Ehrmann asks, given the large number of versions of early Christianity, why did the one we know today become dominant?  He suggests three crucial factors -- the three C's.

 

This unified front involved (a) developing a rigor­ous administrative hierarchy that protected and conveyed the truth of the religion (eventuating, for example, in the papacy), (b) insisting that all true Christians profess a set body of doctrines pro­moted by these leaders (the Christian creeds), and (c) appealing to a set of authoritative books of Scripture as bearers of these inspired doctrinal truths (the "New" Testament; see Chapter 1).
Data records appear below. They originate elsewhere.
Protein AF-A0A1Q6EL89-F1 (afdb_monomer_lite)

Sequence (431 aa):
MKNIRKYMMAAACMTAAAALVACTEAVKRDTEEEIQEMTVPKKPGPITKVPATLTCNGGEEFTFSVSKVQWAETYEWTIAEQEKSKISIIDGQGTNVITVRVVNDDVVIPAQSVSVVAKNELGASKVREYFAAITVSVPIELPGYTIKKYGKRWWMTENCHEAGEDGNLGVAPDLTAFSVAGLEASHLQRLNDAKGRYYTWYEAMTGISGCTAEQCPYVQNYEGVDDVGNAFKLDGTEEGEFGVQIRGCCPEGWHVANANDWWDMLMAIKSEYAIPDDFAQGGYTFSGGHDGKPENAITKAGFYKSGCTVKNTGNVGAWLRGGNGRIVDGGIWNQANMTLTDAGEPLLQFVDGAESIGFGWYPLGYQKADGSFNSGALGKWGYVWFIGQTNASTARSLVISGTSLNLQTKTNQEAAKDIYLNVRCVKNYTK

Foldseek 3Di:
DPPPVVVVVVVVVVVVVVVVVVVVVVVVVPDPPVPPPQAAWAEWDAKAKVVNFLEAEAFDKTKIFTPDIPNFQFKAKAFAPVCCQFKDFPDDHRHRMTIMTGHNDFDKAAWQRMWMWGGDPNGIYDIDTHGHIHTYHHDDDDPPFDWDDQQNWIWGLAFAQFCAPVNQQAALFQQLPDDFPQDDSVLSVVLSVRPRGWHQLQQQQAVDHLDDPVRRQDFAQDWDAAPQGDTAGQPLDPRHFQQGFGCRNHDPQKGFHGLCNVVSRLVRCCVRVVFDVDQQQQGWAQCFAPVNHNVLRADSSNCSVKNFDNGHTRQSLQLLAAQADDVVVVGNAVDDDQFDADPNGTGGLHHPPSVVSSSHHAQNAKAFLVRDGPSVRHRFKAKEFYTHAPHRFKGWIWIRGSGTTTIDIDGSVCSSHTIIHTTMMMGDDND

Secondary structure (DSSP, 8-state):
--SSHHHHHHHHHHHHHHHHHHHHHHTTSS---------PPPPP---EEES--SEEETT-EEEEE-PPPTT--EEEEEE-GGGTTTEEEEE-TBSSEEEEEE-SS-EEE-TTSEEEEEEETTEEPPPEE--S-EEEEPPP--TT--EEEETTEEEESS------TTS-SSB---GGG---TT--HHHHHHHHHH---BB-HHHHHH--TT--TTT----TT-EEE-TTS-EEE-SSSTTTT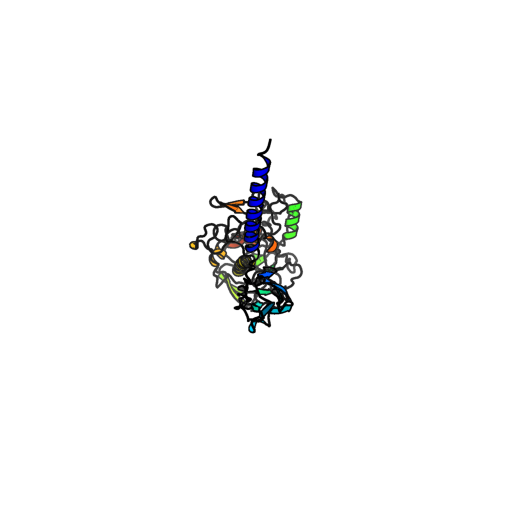TT----TTSPTTEEE--HHHHHHHHHHHHHHTT--S-TTTT-B-TTTGGGT-GGGPPPHHHHHHHEE-TTTTBSHHHHHBSS-SBGGGTSSB--S-SEEEETTEEEESS-TTHHHH---B---B-EETTS-B-TTTTTTEEEEEEEEEEETTEEEEEEEESS-EEEEEEEHHIIIIIEEBB--EEEPPP-

Radius of gyration: 31.71 Å; chains: 1; bounding box: 61×44×133 Å

Structure (mmCIF, N/CA/C/O backbone):
data_AF-A0A1Q6EL89-F1
#
_entry.id   AF-A0A1Q6EL89-F1
#
loop_
_atom_site.group_PDB
_atom_site.id
_atom_site.type_symbol
_atom_site.label_atom_id
_atom_site.label_alt_id
_atom_site.label_comp_id
_atom_site.label_asym_id
_atom_site.label_entity_id
_atom_site.label_seq_id
_atom_site.pdbx_PDB_ins_code
_atom_site.Cartn_x
_atom_site.Cartn_y
_atom_site.Cartn_z
_atom_site.occupancy
_atom_site.B_iso_or_equiv
_atom_site.auth_seq_id
_atom_site.auth_comp_id
_atom_site.auth_asym_id
_atom_site.auth_atom_id
_atom_site.pdbx_PDB_model_num
ATOM 1 N N . MET A 1 1 ? 17.278 10.775 103.104 1.00 49.75 1 MET A N 1
ATOM 2 C CA . MET A 1 1 ? 16.646 9.808 102.172 1.00 49.75 1 MET A CA 1
ATOM 3 C C . MET A 1 1 ? 15.168 9.551 102.522 1.00 49.75 1 MET A C 1
ATOM 5 O O . MET A 1 1 ? 14.836 8.476 103.000 1.00 49.75 1 MET A O 1
ATOM 9 N N . LYS A 1 2 ? 14.262 10.523 102.307 1.00 47.03 2 LYS A N 1
ATOM 10 C CA . LYS A 1 2 ? 12.800 10.315 102.477 1.00 47.03 2 LYS A CA 1
ATOM 11 C C . LYS A 1 2 ? 11.893 11.076 101.487 1.00 47.03 2 LYS A C 1
ATOM 13 O O . LYS A 1 2 ? 10.688 10.883 101.537 1.00 47.03 2 LYS A O 1
ATOM 18 N N . ASN A 1 3 ? 12.443 11.854 100.543 1.00 50.66 3 ASN A N 1
ATOM 19 C CA . ASN A 1 3 ? 11.643 12.742 99.676 1.00 50.66 3 ASN A CA 1
ATOM 20 C C . ASN A 1 3 ? 11.700 12.465 98.159 1.00 50.66 3 ASN A C 1
ATOM 22 O O . ASN A 1 3 ? 11.069 13.196 97.409 1.00 50.66 3 ASN A O 1
ATOM 26 N N . ILE A 1 4 ? 12.365 11.404 97.684 1.00 46.47 4 ILE A N 1
ATOM 27 C CA . ILE A 1 4 ? 12.438 11.109 96.231 1.00 46.47 4 ILE A CA 1
ATOM 28 C C . ILE A 1 4 ? 11.321 10.152 95.759 1.00 46.47 4 ILE A C 1
ATOM 30 O O . ILE A 1 4 ? 10.911 10.197 94.605 1.00 46.47 4 ILE A O 1
ATOM 34 N N . ARG A 1 5 ? 10.718 9.351 96.654 1.00 43.94 5 ARG A N 1
ATOM 35 C CA . ARG A 1 5 ? 9.643 8.404 96.277 1.00 43.94 5 ARG A CA 1
ATOM 36 C C . ARG A 1 5 ? 8.260 9.036 96.058 1.00 43.94 5 ARG A C 1
ATOM 38 O O . ARG A 1 5 ? 7.456 8.447 95.348 1.00 43.94 5 ARG A O 1
ATOM 45 N N . LYS A 1 6 ? 7.970 10.220 96.617 1.00 43.09 6 LYS A N 1
ATOM 46 C CA . LYS A 1 6 ? 6.654 10.879 96.450 1.00 43.09 6 LYS A CA 1
ATOM 47 C C . LYS A 1 6 ? 6.490 11.612 95.112 1.00 43.09 6 LYS A C 1
ATOM 49 O O . LYS A 1 6 ? 5.365 11.725 94.643 1.00 43.09 6 LYS A O 1
ATOM 54 N N . TYR A 1 7 ? 7.579 12.040 94.469 1.00 41.69 7 TYR A N 1
ATOM 55 C CA . TYR A 1 7 ? 7.502 12.757 93.189 1.00 41.69 7 TYR A CA 1
ATOM 56 C C . TYR A 1 7 ? 7.455 11.832 91.960 1.00 41.69 7 TYR A C 1
ATOM 58 O O . TYR A 1 7 ? 6.885 12.216 90.945 1.00 41.69 7 TYR A O 1
ATOM 66 N N . MET A 1 8 ? 7.948 10.589 92.052 1.00 41.84 8 MET A N 1
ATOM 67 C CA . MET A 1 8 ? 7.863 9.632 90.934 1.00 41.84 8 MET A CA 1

Or to put the matter in its simplest and most allitera­tive terms, the proto-orthodox won these conflicts by insisting on the validity of the clergy, the creed, and the canon.

 

We had another look at Hebrews 10-13.  Chapter 10 continued the complicated metaphor of Christ as priest, and again ascribed passages in the Old Testament as sayings of Jesus, reinforcing the suspicion that a collection of sayings was being used, rather than scripture itself.  Chapter 11 is known among English evangelicals as the “Westminster Abbey of the Bible”, with its great collection of vignettes of OT characters, rather like the Irish lists of saints.  The reference at the end to saints “sawn in two” is puzzling; there is a statement in the “Ascension of Moses” that Isaiah was so treated, but this apocryphal work is thought to be later than the epistle, if not medieval.

 

The imagery of the final chapters reaches great heights  -- as we have noted before, more like a speech or a sermon than a letter, though there are some personal references at the end.  Did someone send out a transcript of a sermon, and add a few greetings?